## WHAT TO DO
When you reach the line containing "ATOM 224 O O" in the entries below, begin reproducing lines exactly, and stop once the line containing "ATOM 237 N N" is done.

## TASK DATA
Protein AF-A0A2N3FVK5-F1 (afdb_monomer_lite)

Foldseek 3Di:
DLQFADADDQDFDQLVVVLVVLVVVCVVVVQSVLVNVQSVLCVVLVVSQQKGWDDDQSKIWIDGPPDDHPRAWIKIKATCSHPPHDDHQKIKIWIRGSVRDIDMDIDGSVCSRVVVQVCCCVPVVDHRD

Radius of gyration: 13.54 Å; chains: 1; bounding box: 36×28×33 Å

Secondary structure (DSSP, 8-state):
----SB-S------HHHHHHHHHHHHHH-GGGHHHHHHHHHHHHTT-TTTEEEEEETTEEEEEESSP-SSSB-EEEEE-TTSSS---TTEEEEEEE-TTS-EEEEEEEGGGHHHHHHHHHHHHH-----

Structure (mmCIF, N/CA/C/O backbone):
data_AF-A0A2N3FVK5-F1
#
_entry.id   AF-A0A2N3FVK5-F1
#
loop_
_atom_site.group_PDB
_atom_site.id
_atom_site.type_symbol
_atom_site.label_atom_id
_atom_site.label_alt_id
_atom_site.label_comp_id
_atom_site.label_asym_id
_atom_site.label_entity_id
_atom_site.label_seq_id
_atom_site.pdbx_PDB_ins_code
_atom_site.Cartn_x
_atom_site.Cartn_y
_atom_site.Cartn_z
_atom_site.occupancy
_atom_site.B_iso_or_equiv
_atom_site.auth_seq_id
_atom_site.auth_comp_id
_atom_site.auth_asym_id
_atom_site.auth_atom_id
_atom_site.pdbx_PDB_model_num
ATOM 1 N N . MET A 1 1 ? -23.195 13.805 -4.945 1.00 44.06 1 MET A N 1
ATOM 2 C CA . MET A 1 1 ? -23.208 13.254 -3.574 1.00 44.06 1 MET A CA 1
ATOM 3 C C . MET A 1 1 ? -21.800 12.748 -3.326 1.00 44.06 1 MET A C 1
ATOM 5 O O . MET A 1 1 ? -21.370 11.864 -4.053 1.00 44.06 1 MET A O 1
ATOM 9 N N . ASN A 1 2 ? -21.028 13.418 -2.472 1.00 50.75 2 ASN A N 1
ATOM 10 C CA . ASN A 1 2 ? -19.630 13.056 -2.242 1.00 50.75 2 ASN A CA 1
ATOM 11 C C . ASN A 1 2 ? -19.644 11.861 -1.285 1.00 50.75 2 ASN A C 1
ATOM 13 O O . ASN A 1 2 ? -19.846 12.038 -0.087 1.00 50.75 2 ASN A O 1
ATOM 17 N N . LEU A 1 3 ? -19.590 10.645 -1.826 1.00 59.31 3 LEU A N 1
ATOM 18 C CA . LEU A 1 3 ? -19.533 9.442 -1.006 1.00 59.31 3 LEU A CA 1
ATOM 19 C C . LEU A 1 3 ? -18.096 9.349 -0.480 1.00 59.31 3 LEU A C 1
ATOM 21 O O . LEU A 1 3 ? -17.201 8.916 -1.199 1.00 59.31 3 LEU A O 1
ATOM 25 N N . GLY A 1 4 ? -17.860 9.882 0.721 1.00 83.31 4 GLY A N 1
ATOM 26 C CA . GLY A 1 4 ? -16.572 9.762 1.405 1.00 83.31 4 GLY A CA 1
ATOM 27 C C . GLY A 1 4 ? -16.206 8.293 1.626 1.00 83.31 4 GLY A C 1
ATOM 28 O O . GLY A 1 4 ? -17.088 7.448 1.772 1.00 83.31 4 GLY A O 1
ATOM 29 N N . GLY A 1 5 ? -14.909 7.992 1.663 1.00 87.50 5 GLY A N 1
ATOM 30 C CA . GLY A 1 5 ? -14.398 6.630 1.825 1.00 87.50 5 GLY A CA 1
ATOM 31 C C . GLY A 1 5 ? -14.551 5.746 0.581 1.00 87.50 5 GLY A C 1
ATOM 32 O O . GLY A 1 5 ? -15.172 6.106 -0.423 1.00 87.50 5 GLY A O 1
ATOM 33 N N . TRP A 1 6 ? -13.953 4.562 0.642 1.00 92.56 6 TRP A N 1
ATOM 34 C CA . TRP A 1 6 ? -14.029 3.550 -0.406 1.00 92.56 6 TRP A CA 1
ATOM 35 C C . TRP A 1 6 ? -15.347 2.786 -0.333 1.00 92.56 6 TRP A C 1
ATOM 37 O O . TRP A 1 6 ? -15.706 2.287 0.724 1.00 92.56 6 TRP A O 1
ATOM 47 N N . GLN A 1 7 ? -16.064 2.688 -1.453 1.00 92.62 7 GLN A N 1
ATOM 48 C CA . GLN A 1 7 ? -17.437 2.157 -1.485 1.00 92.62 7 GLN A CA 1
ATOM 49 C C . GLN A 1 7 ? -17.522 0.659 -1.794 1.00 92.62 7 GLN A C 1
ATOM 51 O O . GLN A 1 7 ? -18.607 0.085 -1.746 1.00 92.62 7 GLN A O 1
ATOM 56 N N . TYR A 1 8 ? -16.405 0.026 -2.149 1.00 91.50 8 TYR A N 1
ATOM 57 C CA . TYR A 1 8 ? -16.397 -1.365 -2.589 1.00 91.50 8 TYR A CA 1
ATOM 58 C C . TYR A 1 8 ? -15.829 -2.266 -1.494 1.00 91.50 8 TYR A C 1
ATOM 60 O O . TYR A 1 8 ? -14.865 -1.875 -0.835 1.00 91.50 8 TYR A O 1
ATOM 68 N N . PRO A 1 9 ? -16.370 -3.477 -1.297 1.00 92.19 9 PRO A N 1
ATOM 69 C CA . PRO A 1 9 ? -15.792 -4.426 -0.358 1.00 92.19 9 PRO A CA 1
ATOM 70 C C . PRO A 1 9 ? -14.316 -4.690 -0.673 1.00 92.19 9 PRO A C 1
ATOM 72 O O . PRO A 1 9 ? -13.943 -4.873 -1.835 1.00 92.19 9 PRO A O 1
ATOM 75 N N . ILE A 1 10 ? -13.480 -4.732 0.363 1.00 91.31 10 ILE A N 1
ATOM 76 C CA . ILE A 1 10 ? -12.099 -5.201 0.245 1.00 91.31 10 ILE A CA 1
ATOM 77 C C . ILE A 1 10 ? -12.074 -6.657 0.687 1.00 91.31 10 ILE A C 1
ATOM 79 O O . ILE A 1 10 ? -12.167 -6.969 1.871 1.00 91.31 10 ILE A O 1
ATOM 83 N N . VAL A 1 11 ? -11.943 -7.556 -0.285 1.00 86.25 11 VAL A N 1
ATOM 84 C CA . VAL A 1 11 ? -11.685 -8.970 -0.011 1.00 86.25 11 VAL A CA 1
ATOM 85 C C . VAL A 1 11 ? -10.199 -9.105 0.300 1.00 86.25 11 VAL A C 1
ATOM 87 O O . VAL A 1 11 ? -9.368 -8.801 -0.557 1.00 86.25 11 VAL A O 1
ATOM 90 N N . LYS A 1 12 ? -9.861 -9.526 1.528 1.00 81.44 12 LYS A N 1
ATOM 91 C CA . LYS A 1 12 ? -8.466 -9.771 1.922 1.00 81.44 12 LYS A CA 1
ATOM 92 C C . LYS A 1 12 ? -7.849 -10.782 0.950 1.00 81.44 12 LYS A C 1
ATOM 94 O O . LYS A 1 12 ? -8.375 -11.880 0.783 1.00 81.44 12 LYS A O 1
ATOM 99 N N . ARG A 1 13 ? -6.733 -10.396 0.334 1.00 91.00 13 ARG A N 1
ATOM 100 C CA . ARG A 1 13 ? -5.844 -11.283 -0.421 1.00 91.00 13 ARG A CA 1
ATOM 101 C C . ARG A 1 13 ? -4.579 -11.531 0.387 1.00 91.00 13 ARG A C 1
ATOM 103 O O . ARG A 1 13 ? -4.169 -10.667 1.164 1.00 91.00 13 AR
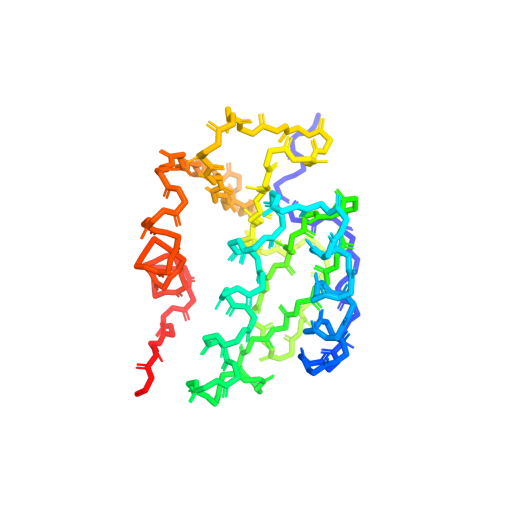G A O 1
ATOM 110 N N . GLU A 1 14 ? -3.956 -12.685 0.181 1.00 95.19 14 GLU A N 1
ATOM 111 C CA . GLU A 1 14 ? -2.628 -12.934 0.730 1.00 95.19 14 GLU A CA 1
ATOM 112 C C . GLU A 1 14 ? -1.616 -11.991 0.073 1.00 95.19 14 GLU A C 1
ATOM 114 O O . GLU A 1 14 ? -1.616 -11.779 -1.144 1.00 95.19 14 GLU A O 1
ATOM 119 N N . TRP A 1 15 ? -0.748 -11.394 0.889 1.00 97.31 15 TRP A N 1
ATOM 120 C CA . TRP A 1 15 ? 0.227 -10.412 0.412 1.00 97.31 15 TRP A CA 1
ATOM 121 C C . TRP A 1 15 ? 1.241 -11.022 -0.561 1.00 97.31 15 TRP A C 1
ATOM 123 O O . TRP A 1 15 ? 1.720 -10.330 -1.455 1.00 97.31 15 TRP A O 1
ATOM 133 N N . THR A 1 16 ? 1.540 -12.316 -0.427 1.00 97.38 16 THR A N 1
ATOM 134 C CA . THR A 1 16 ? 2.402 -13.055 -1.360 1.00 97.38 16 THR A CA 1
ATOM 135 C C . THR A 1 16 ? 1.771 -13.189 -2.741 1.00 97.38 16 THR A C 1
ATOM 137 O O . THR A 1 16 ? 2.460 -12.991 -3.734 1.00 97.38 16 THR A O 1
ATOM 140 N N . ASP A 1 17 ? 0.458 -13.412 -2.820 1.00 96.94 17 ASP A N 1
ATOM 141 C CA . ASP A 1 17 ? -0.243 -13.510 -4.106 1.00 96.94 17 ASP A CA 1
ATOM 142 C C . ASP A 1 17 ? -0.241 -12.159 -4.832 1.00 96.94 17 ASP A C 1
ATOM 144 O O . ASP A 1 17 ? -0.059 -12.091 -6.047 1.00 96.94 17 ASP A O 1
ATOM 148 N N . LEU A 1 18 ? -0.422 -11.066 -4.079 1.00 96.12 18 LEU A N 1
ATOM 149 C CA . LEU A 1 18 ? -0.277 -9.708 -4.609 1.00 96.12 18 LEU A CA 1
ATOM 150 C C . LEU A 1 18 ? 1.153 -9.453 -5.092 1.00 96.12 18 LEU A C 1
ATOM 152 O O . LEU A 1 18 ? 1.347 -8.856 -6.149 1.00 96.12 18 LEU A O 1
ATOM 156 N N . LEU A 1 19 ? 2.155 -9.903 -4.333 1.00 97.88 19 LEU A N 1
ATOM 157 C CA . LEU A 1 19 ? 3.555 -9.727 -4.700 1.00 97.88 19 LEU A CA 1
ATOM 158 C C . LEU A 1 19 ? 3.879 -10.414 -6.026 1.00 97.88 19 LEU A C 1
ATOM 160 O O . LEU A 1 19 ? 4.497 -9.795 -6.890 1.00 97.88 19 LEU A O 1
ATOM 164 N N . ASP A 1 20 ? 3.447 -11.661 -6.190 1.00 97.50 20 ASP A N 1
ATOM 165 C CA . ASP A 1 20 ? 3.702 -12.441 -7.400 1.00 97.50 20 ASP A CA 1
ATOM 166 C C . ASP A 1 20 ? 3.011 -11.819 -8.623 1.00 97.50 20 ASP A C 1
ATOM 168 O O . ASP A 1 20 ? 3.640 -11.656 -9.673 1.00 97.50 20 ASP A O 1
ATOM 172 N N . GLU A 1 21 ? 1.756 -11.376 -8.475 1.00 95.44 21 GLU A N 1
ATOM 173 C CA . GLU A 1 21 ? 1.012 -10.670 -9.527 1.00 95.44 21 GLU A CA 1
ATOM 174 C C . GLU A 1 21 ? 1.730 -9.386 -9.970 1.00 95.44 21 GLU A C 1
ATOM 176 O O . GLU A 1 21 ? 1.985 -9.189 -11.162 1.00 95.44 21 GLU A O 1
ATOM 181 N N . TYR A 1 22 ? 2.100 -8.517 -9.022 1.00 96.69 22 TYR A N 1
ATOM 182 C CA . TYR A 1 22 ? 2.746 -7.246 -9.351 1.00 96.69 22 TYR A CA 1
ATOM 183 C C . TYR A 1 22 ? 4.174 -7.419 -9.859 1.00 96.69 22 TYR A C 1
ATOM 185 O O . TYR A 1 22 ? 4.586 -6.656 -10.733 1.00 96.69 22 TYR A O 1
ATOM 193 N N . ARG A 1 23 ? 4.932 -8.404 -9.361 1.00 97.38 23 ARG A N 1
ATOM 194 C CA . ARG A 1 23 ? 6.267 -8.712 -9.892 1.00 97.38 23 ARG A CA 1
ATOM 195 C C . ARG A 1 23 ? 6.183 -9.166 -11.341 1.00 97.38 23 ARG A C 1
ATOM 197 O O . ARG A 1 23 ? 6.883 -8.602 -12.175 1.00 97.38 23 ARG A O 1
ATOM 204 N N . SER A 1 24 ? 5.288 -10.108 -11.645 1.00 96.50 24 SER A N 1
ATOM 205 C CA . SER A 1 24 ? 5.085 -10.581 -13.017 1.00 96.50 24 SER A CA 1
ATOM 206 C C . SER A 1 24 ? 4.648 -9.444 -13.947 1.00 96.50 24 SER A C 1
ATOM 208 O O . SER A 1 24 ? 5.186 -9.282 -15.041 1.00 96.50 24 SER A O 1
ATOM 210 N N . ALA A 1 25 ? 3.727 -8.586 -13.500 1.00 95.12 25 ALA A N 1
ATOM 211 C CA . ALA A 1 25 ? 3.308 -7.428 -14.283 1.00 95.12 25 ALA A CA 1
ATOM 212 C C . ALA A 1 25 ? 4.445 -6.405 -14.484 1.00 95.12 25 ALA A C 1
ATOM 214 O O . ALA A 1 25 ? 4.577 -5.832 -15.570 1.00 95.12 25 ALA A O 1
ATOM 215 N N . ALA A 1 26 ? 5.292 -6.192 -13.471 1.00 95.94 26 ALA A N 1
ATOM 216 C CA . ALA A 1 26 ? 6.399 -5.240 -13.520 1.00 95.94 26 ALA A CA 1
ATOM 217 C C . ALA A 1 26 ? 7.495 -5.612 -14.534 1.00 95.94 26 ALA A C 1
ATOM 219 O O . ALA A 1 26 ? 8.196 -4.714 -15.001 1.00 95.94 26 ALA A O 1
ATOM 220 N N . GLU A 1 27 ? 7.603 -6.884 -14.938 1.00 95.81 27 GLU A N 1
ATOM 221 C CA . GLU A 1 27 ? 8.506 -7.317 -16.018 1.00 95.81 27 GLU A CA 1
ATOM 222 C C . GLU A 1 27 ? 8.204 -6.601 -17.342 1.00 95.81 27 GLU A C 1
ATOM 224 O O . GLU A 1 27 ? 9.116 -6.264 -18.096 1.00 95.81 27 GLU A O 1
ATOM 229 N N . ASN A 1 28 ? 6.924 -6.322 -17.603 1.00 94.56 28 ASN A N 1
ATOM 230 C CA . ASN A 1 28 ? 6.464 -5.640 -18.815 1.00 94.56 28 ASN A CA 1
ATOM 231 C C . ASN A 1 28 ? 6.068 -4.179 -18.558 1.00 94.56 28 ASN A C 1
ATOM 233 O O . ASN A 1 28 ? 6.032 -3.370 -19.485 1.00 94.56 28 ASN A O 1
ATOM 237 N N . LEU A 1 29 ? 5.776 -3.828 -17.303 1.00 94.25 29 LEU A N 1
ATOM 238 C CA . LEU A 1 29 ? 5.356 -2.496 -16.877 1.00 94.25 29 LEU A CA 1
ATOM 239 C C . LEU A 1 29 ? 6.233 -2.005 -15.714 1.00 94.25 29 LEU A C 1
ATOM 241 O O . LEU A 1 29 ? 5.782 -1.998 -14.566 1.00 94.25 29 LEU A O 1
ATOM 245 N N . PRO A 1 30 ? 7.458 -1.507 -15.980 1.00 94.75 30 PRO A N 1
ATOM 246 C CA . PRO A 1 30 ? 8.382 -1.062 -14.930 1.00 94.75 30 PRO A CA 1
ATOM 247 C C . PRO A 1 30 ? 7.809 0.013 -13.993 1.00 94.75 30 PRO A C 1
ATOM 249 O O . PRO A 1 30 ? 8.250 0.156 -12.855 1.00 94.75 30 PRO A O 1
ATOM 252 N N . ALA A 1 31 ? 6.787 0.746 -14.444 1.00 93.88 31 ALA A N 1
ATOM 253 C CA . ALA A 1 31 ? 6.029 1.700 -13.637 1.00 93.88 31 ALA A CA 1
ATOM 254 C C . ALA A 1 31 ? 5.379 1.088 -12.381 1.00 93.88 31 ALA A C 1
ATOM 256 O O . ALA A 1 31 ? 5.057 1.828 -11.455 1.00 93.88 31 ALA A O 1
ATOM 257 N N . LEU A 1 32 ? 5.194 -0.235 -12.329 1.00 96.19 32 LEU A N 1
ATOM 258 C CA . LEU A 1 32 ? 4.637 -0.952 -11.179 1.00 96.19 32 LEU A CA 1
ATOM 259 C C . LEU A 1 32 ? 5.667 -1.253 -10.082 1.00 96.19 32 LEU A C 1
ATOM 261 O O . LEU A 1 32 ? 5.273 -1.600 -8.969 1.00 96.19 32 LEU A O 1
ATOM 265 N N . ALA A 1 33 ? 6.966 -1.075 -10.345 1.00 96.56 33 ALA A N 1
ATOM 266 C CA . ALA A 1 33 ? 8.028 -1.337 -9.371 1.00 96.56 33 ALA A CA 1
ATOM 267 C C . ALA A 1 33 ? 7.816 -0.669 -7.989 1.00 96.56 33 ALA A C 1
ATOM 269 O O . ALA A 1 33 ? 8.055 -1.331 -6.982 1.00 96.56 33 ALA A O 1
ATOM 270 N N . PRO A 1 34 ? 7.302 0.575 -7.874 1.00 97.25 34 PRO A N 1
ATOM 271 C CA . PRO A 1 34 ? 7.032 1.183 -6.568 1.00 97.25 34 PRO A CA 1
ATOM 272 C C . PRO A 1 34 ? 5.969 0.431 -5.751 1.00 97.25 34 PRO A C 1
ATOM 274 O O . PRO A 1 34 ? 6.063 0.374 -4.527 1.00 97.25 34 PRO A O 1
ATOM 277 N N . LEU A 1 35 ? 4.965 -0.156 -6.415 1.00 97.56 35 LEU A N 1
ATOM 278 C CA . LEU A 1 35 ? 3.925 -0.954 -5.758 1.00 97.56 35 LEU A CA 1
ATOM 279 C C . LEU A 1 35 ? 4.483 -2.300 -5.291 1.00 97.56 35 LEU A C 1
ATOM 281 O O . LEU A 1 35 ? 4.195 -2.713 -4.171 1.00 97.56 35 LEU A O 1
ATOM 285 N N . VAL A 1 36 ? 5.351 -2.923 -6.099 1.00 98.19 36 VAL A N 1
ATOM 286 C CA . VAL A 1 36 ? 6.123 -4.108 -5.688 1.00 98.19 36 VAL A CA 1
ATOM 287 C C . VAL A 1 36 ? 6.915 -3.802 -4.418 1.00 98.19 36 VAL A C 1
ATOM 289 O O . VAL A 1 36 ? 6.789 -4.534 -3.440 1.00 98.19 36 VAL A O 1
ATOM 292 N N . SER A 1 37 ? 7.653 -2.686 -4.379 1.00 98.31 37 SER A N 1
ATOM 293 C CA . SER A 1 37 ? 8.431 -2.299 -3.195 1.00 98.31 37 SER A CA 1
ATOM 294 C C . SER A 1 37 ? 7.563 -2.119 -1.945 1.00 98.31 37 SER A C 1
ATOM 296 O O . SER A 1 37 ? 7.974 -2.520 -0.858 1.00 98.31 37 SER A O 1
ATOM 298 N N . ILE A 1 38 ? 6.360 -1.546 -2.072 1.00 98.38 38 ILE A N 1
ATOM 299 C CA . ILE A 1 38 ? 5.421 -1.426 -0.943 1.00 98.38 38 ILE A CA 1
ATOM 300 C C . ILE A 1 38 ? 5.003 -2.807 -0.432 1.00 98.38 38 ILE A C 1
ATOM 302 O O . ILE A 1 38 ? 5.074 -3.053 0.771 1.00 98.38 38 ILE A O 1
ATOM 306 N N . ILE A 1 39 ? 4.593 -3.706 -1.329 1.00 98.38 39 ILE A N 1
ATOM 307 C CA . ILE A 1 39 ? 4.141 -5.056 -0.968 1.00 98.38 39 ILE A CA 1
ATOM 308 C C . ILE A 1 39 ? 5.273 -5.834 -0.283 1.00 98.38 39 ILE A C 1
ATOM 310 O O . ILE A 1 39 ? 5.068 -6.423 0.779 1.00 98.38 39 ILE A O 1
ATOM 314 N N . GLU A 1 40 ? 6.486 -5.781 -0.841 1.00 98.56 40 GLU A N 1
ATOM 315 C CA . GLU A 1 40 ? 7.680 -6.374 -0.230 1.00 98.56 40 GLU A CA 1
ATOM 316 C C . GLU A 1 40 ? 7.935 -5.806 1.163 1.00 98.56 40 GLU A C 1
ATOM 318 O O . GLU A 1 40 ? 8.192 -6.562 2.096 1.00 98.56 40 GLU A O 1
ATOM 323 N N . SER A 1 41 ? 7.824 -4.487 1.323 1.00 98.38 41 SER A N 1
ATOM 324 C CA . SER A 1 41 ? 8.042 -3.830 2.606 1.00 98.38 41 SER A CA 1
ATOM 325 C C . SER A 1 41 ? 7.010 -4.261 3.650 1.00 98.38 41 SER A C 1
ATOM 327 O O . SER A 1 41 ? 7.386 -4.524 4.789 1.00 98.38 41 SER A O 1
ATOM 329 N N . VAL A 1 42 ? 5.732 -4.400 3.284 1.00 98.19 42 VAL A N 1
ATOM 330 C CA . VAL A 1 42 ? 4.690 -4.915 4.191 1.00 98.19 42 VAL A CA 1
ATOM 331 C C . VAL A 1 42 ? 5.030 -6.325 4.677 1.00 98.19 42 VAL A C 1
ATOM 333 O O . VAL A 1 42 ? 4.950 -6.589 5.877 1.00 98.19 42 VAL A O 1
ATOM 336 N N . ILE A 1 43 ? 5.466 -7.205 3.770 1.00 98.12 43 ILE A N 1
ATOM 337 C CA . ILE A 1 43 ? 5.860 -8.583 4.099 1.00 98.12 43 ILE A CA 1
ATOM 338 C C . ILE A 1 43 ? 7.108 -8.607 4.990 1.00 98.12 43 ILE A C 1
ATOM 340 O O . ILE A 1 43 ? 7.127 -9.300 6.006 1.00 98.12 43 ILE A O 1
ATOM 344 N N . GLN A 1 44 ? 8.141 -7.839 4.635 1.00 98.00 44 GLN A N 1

## REPLY TO THE EXERCISE
ATOM 224 O O . GLU A 1 27 ? 9.116 -6.264 -18.096 1.00 95.81 27 GLU A O 1
ATOM 229 N N . ASN A 1 28 ? 6.924 -6.322 -17.603 1.00 94.56 28 ASN A N 1
ATOM 230 C CA . ASN A 1 28 ? 6.464 -5.640 -18.815 1.00 94.56 28 ASN A CA 1
ATOM 231 C C . ASN A 1 28 ? 6.068 -4.179 -18.558 1.00 94.56 28 ASN A C 1
ATOM 233 O O . ASN A 1 28 ? 6.032 -3.370 -19.485 1.00 94.56 28 ASN A O 1
ATOM 237 N N . LEU A 1 29 ? 5.776 -3.828 -17.303 1.00 94.25 29 LEU A N 1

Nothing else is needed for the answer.